- Country: India
- State: Telangana
- District: Suryapet

Government
- • Sarpanch: Bachalakuri Srinu

Population (2011)
- • Total: 5,265

Languages
- • Official: Telugu
- Time zone: UTC+5:30 (IST)
- Postal code: 508201
- Vehicle registration: TS 29
- Website: telangana.gov.in

= Kalmalcheruvu =

Kalmalcheruvu is one of the largest villages in the Garidepally mandal, Suryapet district in Telangana, India. It is located 7 km from the Garidepalli. The village got its name from the lotus flowers ("Kaluvalu") in one of the two lakes ("Cheruvu") belonged to the village.

==Temples==
- Venkateswaralayam (which is one of the oldest temples, which also have a "Shivlaya".
- Ramalayam, Ayyappa Swami Temple, Saibaba & Hanuman temple and construct the Narasimha Swamy temple and a Christian church & Mahjid.

==Schools==
- Government high school and primary school.
- Private school also is there.

==Economy==
The village mainly supports itself through agriculture, especially rice farming.
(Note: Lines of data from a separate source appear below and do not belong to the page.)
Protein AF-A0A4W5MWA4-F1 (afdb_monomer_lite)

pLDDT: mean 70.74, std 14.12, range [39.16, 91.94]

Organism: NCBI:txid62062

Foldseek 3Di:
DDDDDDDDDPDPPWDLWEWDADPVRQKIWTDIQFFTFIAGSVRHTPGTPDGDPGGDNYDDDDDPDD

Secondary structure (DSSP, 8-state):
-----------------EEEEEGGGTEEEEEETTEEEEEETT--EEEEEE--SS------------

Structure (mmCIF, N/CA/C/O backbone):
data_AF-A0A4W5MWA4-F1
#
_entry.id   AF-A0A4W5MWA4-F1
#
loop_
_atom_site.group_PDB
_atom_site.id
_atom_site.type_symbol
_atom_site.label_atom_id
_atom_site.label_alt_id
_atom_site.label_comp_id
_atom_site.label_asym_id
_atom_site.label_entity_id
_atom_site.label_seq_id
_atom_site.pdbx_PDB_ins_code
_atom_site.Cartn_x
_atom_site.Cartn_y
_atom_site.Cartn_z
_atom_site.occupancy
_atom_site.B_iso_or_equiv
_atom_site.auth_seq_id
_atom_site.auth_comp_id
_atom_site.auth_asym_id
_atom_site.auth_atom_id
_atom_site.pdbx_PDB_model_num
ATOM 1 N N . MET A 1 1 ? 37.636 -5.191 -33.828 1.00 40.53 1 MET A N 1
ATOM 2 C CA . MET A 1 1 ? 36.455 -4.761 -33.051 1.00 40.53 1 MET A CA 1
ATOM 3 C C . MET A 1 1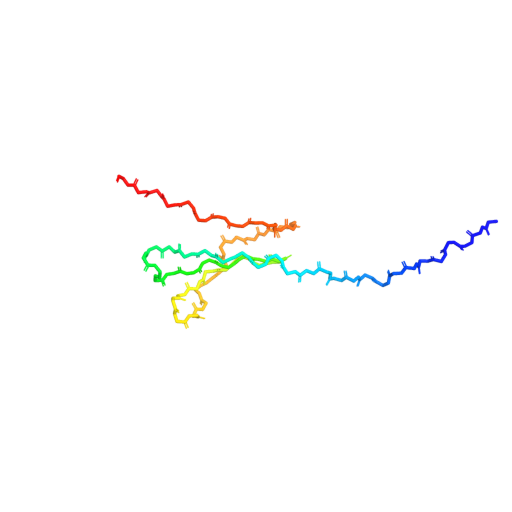 ? 35.687 -6.032 -32.735 1.00 40.53 1 MET A C 1
ATOM 5 O O . MET A 1 1 ? 35.255 -6.683 -33.672 1.00 40.53 1 MET A O 1
ATOM 9 N N . HIS A 1 2 ? 35.673 -6.482 -31.480 1.00 39.16 2 HIS A N 1
ATOM 10 C CA . HIS A 1 2 ? 34.956 -7.702 -31.099 1.00 39.16 2 HIS A CA 1
ATOM 11 C C . HIS A 1 2 ? 33.533 -7.307 -30.703 1.00 39.16 2 HIS A C 1
ATOM 13 O O . HIS A 1 2 ? 33.362 -6.531 -29.765 1.00 39.16 2 HIS A O 1
ATOM 19 N N . GLU A 1 3 ? 32.536 -7.795 -31.442 1.00 53.00 3 GLU A N 1
ATOM 20 C CA . GLU A 1 3 ? 31.125 -7.674 -31.072 1.00 53.00 3 GLU A CA 1
ATOM 21 C C . GLU A 1 3 ? 30.897 -8.372 -29.727 1.00 53.00 3 GLU A C 1
ATOM 23 O O . GLU A 1 3 ? 31.066 -9.586 -29.592 1.00 53.00 3 GLU A O 1
ATOM 28 N N . GLY A 1 4 ? 30.559 -7.581 -28.709 1.00 52.47 4 GLY A N 1
ATOM 29 C CA . GLY A 1 4 ? 30.121 -8.089 -27.419 1.00 52.47 4 GLY A CA 1
ATOM 30 C C . GLY A 1 4 ? 28.754 -8.742 -27.581 1.00 52.47 4 GLY A C 1
ATOM 31 O O . GLY A 1 4 ? 27.776 -8.076 -27.900 1.00 52.47 4 GLY A O 1
ATOM 32 N N . ARG A 1 5 ? 28.682 -10.055 -27.374 1.00 61.84 5 ARG A N 1
ATOM 33 C CA . ARG A 1 5 ? 27.416 -10.783 -27.306 1.00 61.84 5 ARG A CA 1
ATOM 34 C C . ARG A 1 5 ? 26.739 -10.447 -25.979 1.00 61.84 5 ARG A C 1
ATOM 36 O O . ARG A 1 5 ? 27.242 -10.846 -24.932 1.00 61.84 5 ARG A O 1
ATOM 43 N N . GLU A 1 6 ? 25.597 -9.767 -26.016 1.00 61.41 6 GLU A N 1
ATOM 44 C CA . GLU A 1 6 ? 24.734 -9.650 -24.839 1.00 61.41 6 GLU A CA 1
ATOM 45 C C . GLU A 1 6 ? 24.265 -11.048 -24.412 1.00 61.41 6 GLU A C 1
ATOM 47 O O . GLU A 1 6 ? 23.579 -11.764 -25.148 1.00 61.41 6 GLU A O 1
ATOM 52 N N . ILE A 1 7 ? 24.684 -11.468 -23.218 1.00 56.91 7 ILE A N 1
ATOM 53 C CA . ILE A 1 7 ? 24.244 -12.708 -22.581 1.00 56.91 7 ILE A CA 1
ATOM 54 C C . ILE A 1 7 ? 23.339 -12.314 -21.419 1.00 56.91 7 ILE A C 1
ATOM 56 O O . ILE A 1 7 ? 23.814 -11.921 -20.359 1.00 56.91 7 ILE A O 1
ATOM 60 N N . GLY A 1 8 ? 22.034 -12.461 -21.630 1.00 56.16 8 GLY A N 1
ATOM 61 C CA . GLY A 1 8 ? 21.017 -12.273 -20.601 1.00 56.16 8 GLY A CA 1
ATOM 62 C C . GLY A 1 8 ? 19.868 -11.439 -21.132 1.00 56.16 8 GLY A C 1
ATOM 63 O O . GLY A 1 8 ? 19.920 -10.220 -21.088 1.00 56.16 8 GLY A O 1
ATOM 64 N N . LYS A 1 9 ? 18.814 -12.097 -21.632 1.00 55.84 9 LYS A N 1
ATOM 65 C CA . LYS A 1 9 ? 17.520 -11.427 -21.796 1.00 55.84 9 LYS A CA 1
ATOM 66 C C . LYS A 1 9 ? 17.154 -10.802 -20.456 1.00 55.84 9 LYS A C 1
ATOM 68 O O . LYS A 1 9 ? 17.259 -11.507 -19.452 1.00 55.84 9 LYS A O 1
ATOM 73 N N . ASP A 1 10 ? 16.732 -9.541 -20.490 1.00 57.75 10 ASP A N 1
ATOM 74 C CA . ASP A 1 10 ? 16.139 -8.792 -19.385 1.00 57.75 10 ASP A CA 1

There are three rice mills available in the village.

==Amenities==
The usual amenities of village life are available, including small shops. Kalmalcheruvu has a Zilla Parishad (local government) high school, a primary school, and a private school. The government-run school is now more popular than the private school. The major government hospital for the region is located at the village.

The roads are now in not good condition. Only 1 buses serve the village that to at morning 4oClock. Proposed facilities for village improvement include a primary health care centre and a library.

The number of voters in the village is around 4,000. One of the major panchayat in Suryapet district.